### Record set
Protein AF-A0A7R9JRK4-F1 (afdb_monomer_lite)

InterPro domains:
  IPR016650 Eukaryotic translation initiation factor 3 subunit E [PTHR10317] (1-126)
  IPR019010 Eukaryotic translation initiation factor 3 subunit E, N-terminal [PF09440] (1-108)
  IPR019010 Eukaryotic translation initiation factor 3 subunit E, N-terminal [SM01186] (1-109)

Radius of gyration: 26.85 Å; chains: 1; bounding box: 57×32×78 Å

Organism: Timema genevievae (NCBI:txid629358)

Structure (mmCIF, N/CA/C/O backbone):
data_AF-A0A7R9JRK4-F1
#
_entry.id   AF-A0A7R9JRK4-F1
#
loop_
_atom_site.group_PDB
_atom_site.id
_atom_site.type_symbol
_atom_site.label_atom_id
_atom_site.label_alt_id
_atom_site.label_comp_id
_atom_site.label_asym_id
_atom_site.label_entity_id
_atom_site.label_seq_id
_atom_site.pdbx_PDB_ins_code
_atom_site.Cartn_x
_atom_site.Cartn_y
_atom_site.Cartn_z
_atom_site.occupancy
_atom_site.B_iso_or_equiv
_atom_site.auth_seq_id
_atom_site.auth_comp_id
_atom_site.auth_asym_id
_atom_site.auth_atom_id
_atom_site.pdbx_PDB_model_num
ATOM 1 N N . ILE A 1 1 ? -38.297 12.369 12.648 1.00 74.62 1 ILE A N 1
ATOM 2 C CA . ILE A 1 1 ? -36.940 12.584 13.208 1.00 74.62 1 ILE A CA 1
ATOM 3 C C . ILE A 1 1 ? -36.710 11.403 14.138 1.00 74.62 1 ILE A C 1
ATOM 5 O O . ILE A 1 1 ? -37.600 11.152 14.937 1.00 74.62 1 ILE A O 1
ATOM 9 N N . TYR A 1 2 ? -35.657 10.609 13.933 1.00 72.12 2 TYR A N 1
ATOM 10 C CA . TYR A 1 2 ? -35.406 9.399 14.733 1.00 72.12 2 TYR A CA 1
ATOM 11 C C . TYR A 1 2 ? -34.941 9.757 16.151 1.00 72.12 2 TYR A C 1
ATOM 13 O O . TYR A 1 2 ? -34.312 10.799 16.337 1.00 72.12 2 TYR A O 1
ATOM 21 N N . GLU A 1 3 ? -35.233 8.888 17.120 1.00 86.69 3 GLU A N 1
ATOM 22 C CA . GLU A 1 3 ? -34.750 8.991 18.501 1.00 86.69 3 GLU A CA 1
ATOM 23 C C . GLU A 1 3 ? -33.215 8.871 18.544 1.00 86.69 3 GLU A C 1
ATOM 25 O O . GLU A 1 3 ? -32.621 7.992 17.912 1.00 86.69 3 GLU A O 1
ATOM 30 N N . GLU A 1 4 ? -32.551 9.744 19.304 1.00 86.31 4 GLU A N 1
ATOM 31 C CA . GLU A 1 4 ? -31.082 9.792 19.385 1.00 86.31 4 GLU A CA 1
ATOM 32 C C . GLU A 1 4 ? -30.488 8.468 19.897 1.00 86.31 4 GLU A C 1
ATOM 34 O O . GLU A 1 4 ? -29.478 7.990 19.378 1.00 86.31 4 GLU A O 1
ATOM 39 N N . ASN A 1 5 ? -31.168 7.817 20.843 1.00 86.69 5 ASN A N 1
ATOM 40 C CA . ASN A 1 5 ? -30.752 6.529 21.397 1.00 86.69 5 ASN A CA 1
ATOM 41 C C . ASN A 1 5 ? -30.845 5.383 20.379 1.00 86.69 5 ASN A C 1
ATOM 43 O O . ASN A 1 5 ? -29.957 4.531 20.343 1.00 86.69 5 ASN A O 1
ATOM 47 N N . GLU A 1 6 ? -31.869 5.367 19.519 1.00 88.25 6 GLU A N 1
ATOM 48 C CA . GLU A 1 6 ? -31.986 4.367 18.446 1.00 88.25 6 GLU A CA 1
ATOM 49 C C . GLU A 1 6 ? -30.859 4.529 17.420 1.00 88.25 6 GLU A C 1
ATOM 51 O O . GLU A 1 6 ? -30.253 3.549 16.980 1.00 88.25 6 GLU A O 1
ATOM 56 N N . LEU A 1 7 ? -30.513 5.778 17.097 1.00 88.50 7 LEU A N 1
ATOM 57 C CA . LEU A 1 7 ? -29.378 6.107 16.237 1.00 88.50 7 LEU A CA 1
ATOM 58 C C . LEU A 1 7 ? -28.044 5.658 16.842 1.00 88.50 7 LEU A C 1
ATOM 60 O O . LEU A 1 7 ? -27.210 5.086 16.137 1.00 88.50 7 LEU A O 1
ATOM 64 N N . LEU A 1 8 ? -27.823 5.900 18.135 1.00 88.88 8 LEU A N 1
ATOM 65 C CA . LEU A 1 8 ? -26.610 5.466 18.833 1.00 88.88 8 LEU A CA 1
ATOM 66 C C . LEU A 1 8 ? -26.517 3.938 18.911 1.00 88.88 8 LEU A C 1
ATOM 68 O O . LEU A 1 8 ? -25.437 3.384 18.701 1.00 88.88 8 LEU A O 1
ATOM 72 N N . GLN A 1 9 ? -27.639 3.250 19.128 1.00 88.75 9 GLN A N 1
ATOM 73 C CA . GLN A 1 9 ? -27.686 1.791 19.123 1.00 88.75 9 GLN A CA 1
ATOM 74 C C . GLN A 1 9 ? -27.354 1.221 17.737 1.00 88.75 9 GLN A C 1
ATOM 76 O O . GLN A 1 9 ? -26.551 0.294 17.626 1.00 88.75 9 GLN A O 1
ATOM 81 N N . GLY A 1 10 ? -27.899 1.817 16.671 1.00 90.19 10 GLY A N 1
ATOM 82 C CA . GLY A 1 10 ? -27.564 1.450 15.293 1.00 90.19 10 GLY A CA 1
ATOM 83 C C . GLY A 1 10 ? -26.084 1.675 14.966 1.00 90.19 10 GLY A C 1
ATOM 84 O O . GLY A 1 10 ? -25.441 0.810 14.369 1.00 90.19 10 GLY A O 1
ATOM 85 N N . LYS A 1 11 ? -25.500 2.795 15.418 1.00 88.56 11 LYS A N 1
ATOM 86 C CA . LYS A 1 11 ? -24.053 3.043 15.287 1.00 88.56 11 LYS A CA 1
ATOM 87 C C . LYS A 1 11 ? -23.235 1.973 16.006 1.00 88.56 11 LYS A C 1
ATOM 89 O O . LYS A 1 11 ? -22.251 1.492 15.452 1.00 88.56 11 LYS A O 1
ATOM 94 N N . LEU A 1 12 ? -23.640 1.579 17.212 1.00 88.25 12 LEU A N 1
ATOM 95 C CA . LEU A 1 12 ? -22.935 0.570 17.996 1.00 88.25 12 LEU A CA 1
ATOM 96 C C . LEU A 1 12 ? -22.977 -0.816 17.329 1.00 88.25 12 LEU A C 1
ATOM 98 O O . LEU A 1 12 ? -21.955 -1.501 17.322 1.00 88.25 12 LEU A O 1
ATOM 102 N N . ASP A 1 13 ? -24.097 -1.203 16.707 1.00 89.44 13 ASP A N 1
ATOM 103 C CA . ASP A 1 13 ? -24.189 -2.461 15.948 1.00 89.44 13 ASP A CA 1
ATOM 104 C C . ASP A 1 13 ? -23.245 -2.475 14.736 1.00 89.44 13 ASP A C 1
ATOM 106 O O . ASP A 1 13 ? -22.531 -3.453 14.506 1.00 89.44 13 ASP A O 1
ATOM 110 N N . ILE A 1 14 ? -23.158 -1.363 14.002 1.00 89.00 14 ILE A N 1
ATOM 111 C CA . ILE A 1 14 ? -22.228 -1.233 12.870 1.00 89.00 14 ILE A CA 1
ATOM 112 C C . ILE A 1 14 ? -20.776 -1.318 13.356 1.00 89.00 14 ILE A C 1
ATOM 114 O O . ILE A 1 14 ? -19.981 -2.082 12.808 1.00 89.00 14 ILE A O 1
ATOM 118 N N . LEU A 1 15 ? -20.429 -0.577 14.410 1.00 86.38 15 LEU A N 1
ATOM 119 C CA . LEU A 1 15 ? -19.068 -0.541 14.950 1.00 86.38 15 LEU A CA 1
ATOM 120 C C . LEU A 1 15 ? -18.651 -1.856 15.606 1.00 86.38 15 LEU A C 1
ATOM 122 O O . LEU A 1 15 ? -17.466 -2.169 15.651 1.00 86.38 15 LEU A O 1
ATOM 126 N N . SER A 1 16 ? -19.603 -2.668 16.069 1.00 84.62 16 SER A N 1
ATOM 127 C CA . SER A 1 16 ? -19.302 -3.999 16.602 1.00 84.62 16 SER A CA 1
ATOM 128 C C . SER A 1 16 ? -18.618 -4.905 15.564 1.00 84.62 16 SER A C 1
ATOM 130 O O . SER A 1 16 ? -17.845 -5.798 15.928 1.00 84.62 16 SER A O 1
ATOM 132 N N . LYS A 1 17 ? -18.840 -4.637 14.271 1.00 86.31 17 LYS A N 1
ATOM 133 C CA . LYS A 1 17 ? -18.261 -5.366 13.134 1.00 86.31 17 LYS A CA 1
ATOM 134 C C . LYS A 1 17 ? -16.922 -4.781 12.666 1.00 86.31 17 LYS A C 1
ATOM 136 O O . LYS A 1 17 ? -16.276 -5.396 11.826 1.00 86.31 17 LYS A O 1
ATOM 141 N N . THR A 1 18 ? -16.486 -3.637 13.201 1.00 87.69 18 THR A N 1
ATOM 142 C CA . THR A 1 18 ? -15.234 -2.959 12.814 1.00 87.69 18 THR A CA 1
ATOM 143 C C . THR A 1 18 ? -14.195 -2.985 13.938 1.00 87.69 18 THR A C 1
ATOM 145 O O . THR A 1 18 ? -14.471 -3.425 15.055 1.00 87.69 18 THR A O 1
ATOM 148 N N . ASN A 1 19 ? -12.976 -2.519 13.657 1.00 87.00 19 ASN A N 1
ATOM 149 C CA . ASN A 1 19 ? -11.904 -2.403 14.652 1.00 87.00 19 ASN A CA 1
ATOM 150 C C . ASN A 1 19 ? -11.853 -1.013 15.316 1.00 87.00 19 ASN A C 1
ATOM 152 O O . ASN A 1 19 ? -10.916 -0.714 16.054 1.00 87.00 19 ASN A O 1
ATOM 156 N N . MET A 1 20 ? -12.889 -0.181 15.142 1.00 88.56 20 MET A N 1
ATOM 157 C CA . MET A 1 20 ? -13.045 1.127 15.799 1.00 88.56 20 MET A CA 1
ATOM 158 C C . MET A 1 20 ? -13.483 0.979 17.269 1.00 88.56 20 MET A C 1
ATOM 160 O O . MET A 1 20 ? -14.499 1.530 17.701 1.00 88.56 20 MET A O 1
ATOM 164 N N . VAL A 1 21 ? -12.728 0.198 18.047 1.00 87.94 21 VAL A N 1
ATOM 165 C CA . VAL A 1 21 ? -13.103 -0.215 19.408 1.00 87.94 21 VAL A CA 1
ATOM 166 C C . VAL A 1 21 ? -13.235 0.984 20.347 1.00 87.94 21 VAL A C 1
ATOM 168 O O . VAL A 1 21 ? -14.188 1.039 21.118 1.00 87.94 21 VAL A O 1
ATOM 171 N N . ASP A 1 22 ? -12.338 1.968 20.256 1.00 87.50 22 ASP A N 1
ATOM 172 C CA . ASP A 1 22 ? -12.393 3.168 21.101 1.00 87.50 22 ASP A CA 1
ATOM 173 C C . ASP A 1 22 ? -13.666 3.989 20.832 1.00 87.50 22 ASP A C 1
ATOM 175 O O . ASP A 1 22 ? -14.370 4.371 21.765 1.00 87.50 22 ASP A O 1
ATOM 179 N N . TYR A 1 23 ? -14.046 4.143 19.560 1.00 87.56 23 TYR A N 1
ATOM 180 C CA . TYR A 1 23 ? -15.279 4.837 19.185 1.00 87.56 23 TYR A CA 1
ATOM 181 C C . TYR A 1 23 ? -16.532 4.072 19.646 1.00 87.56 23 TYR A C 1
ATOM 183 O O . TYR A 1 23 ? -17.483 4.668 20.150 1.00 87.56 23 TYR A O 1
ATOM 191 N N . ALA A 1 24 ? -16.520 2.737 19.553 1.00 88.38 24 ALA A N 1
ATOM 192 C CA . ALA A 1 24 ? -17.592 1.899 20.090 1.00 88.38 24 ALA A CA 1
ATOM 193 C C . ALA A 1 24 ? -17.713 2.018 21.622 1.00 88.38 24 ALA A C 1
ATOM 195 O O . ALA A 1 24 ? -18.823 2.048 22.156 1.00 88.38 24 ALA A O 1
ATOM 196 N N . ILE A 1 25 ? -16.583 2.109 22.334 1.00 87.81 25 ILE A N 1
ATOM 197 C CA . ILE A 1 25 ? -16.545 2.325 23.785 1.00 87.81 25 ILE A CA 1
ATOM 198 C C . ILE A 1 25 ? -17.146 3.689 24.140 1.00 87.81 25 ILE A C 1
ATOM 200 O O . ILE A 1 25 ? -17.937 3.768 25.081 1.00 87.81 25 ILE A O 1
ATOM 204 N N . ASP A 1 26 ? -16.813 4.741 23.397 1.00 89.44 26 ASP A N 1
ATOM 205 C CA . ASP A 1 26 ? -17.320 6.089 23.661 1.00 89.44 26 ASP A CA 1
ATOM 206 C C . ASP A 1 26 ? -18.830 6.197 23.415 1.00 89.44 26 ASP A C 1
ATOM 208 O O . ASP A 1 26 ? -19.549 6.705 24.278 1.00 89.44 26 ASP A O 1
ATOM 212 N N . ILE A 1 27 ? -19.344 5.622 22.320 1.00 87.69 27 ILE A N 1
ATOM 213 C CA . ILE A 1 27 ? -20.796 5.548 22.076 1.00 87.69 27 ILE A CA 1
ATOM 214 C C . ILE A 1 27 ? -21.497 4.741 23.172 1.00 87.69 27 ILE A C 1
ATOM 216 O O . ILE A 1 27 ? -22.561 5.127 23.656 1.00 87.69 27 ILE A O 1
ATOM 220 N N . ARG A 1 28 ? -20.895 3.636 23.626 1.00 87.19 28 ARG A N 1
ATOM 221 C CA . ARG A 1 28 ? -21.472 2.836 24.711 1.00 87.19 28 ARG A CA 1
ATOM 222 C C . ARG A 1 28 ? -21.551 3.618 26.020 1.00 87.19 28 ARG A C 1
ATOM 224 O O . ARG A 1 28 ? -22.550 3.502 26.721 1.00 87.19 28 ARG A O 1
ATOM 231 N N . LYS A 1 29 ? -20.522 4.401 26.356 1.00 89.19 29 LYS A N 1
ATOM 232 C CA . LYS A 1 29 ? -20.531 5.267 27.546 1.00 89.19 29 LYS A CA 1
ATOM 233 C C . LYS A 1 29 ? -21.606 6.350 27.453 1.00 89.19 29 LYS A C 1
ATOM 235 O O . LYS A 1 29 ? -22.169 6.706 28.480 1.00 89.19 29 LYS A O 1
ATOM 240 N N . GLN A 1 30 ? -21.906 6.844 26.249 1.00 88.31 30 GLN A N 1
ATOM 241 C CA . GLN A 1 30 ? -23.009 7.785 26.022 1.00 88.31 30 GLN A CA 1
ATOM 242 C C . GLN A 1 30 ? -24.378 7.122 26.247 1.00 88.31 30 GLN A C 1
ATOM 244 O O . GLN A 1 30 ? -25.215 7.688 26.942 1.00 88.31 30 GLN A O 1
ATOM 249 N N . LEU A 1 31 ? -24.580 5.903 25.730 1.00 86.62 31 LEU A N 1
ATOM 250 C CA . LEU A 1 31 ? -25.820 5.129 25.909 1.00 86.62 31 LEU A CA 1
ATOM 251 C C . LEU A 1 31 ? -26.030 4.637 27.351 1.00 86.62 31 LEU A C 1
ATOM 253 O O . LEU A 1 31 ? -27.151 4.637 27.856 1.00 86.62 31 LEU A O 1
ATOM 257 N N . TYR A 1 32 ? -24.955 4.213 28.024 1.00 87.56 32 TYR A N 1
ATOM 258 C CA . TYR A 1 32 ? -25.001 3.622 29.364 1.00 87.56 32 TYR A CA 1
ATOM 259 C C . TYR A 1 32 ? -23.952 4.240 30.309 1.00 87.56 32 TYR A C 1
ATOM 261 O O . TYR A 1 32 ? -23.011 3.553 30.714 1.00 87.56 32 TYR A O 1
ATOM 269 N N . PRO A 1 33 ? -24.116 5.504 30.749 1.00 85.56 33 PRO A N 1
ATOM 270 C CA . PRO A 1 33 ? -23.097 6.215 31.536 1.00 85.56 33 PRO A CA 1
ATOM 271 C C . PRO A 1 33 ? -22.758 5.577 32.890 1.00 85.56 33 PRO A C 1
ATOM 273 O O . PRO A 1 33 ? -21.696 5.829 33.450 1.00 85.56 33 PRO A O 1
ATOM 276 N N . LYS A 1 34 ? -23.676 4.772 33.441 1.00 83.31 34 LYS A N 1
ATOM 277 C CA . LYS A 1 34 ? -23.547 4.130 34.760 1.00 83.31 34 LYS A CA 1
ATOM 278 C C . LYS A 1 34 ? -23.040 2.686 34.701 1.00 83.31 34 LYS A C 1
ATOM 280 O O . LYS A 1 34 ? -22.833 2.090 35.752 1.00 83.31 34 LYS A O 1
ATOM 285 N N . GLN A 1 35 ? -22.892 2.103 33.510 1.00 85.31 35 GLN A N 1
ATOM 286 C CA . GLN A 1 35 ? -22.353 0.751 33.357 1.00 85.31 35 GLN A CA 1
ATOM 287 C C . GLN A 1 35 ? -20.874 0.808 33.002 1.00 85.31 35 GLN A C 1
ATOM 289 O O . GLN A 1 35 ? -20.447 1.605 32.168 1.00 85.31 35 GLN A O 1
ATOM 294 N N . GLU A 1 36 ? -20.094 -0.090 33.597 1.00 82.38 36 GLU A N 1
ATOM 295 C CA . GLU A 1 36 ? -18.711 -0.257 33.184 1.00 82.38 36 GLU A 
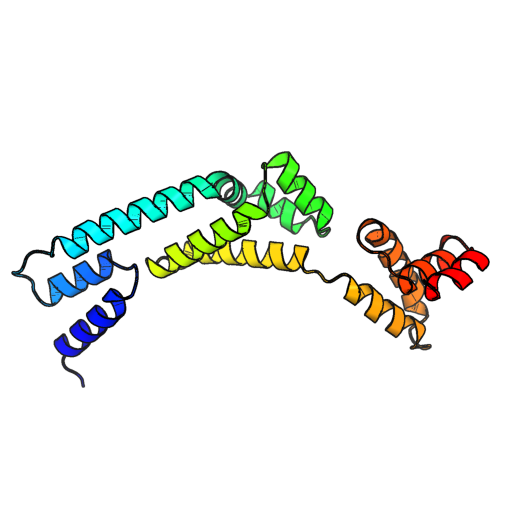CA 1
ATOM 296 C C . GLU A 1 36 ? -18.605 -0.826 31.766 1.00 82.38 36 GLU A C 1
ATOM 298 O O . GLU A 1 36 ? -19.456 -1.576 31.277 1.00 82.38 36 GLU A O 1
ATOM 303 N N . VAL A 1 37 ? -17.507 -0.468 31.101 1.00 83.06 37 VAL A N 1
ATOM 304 C CA . VAL A 1 37 ? -17.158 -1.020 29.793 1.00 83.06 37 VAL A CA 1
ATOM 305 C C . VAL A 1 37 ? -16.859 -2.515 29.957 1.00 83.06 37 VAL A C 1
ATOM 307 O O . VAL A 1 37 ? -15.964 -2.855 30.737 1.00 83.06 37 VAL A O 1
ATOM 310 N N . PRO A 1 38 ? -17.536 -3.402 29.204 1.00 86.19 38 PRO A N 1
ATOM 311 C CA . PRO A 1 38 ? -17.309 -4.837 29.278 1.00 86.19 38 PRO A CA 1
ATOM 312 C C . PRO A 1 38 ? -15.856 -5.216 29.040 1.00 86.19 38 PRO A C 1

### Task details
Retype exactly, and only, the lines above from the one where "ATOM 76 O O" occurs up to and including the one where "ATOM 133 C CA" occurs.

### Expected output
ATOM 76 O O . GLN A 1 9 ? -26.551 0.294 17.626 1.00 88.75 9 GLN A O 1
ATOM 81 N N . GLY A 1 10 ? -27.899 1.817 16.671 1.00 90.19 10 GLY A N 1
ATOM 82 C CA . GLY A 1 10 ? -27.564 1.450 15.293 1.00 90.19 10 GLY A CA 1
ATOM 83 C C . GLY A 1 10 ? -26.084 1.675 14.966 1.00 90.19 10 GLY A C 1
ATOM 84 O O . GLY A 1 10 ? -25.441 0.810 14.369 1.00 90.19 10 GLY A O 1
ATOM 85 N N . LYS A 1 11 ? -25.500 2.795 15.418 1.00 88.56 11 LYS A N 1
ATOM 86 C CA . LYS A 1 11 ? -24.053 3.043 15.287 1.00 88.56 11 LYS A CA 1
ATOM 87 C C . LYS A 1 11 ? -23.235 1.973 16.006 1.00 88.56 11 LYS A C 1
ATOM 89 O O . LYS A 1 11 ? -22.251 1.492 15.452 1.00 88.56 11 LYS A O 1
ATOM 94 N N . LEU A 1 12 ? -23.640 1.579 17.212 1.00 88.25 12 LEU A N 1
ATOM 95 C CA . LEU A 1 12 ? -22.935 0.570 17.996 1.00 88.25 12 LEU A CA 1
ATOM 96 C C . LEU A 1 12 ? -22.977 -0.816 17.329 1.00 88.25 12 LEU A C 1
ATOM 98 O O . LEU A 1 12 ? -21.955 -1.501 17.322 1.00 88.25 12 LEU A O 1
ATOM 102 N N . ASP A 1 13 ? -24.097 -1.203 16.707 1.00 89.44 13 ASP A N 1
ATOM 103 C CA . ASP A 1 13 ? -24.189 -2.461 15.948 1.00 89.44 13 ASP A CA 1
ATOM 104 C C . ASP A 1 13 ? -23.245 -2.475 14.736 1.00 89.44 13 ASP A C 1
ATOM 106 O O . ASP A 1 13 ? -22.531 -3.453 14.506 1.00 89.44 13 ASP A O 1
ATOM 110 N N . ILE A 1 14 ? -23.158 -1.363 14.002 1.00 89.00 14 ILE A N 1
ATOM 111 C CA . ILE A 1 14 ? -22.228 -1.233 12.870 1.00 89.00 14 ILE A CA 1
ATOM 112 C C . ILE A 1 14 ? -20.776 -1.318 13.356 1.00 89.00 14 ILE A C 1
ATOM 114 O O . ILE A 1 14 ? -19.981 -2.082 12.808 1.00 89.00 14 ILE A O 1
ATOM 118 N N . LEU A 1 15 ? -20.429 -0.577 14.410 1.00 86.38 15 LEU A N 1
ATOM 119 C CA . LEU A 1 15 ? -19.068 -0.541 14.950 1.00 86.38 15 LEU A CA 1
ATOM 120 C C . LEU A 1 15 ? -18.651 -1.856 15.606 1.00 86.38 15 LEU A C 1
ATOM 122 O O . LEU A 1 15 ? -17.466 -2.169 15.651 1.00 86.38 15 LEU A O 1
ATOM 126 N N . SER A 1 16 ? -19.603 -2.668 16.069 1.00 84.62 16 SER A N 1
ATOM 127 C CA . SER A 1 16 ? -19.302 -3.999 16.602 1.00 84.62 16 SER A CA 1
ATOM 128 C C . SER A 1 16 ? -18.618 -4.905 15.564 1.00 84.62 16 SER A C 1
ATOM 130 O O . SER A 1 16 ? -17.845 -5.798 15.928 1.00 84.62 16 SER A O 1
ATOM 132 N N . LYS A 1 17 ? -18.840 -4.637 14.271 1.00 86.31 17 LYS A N 1
ATOM 133 C CA . LYS A 1 17 ? -18.261 -5.366 13.134 1.00 86.31 17 LYS A CA 1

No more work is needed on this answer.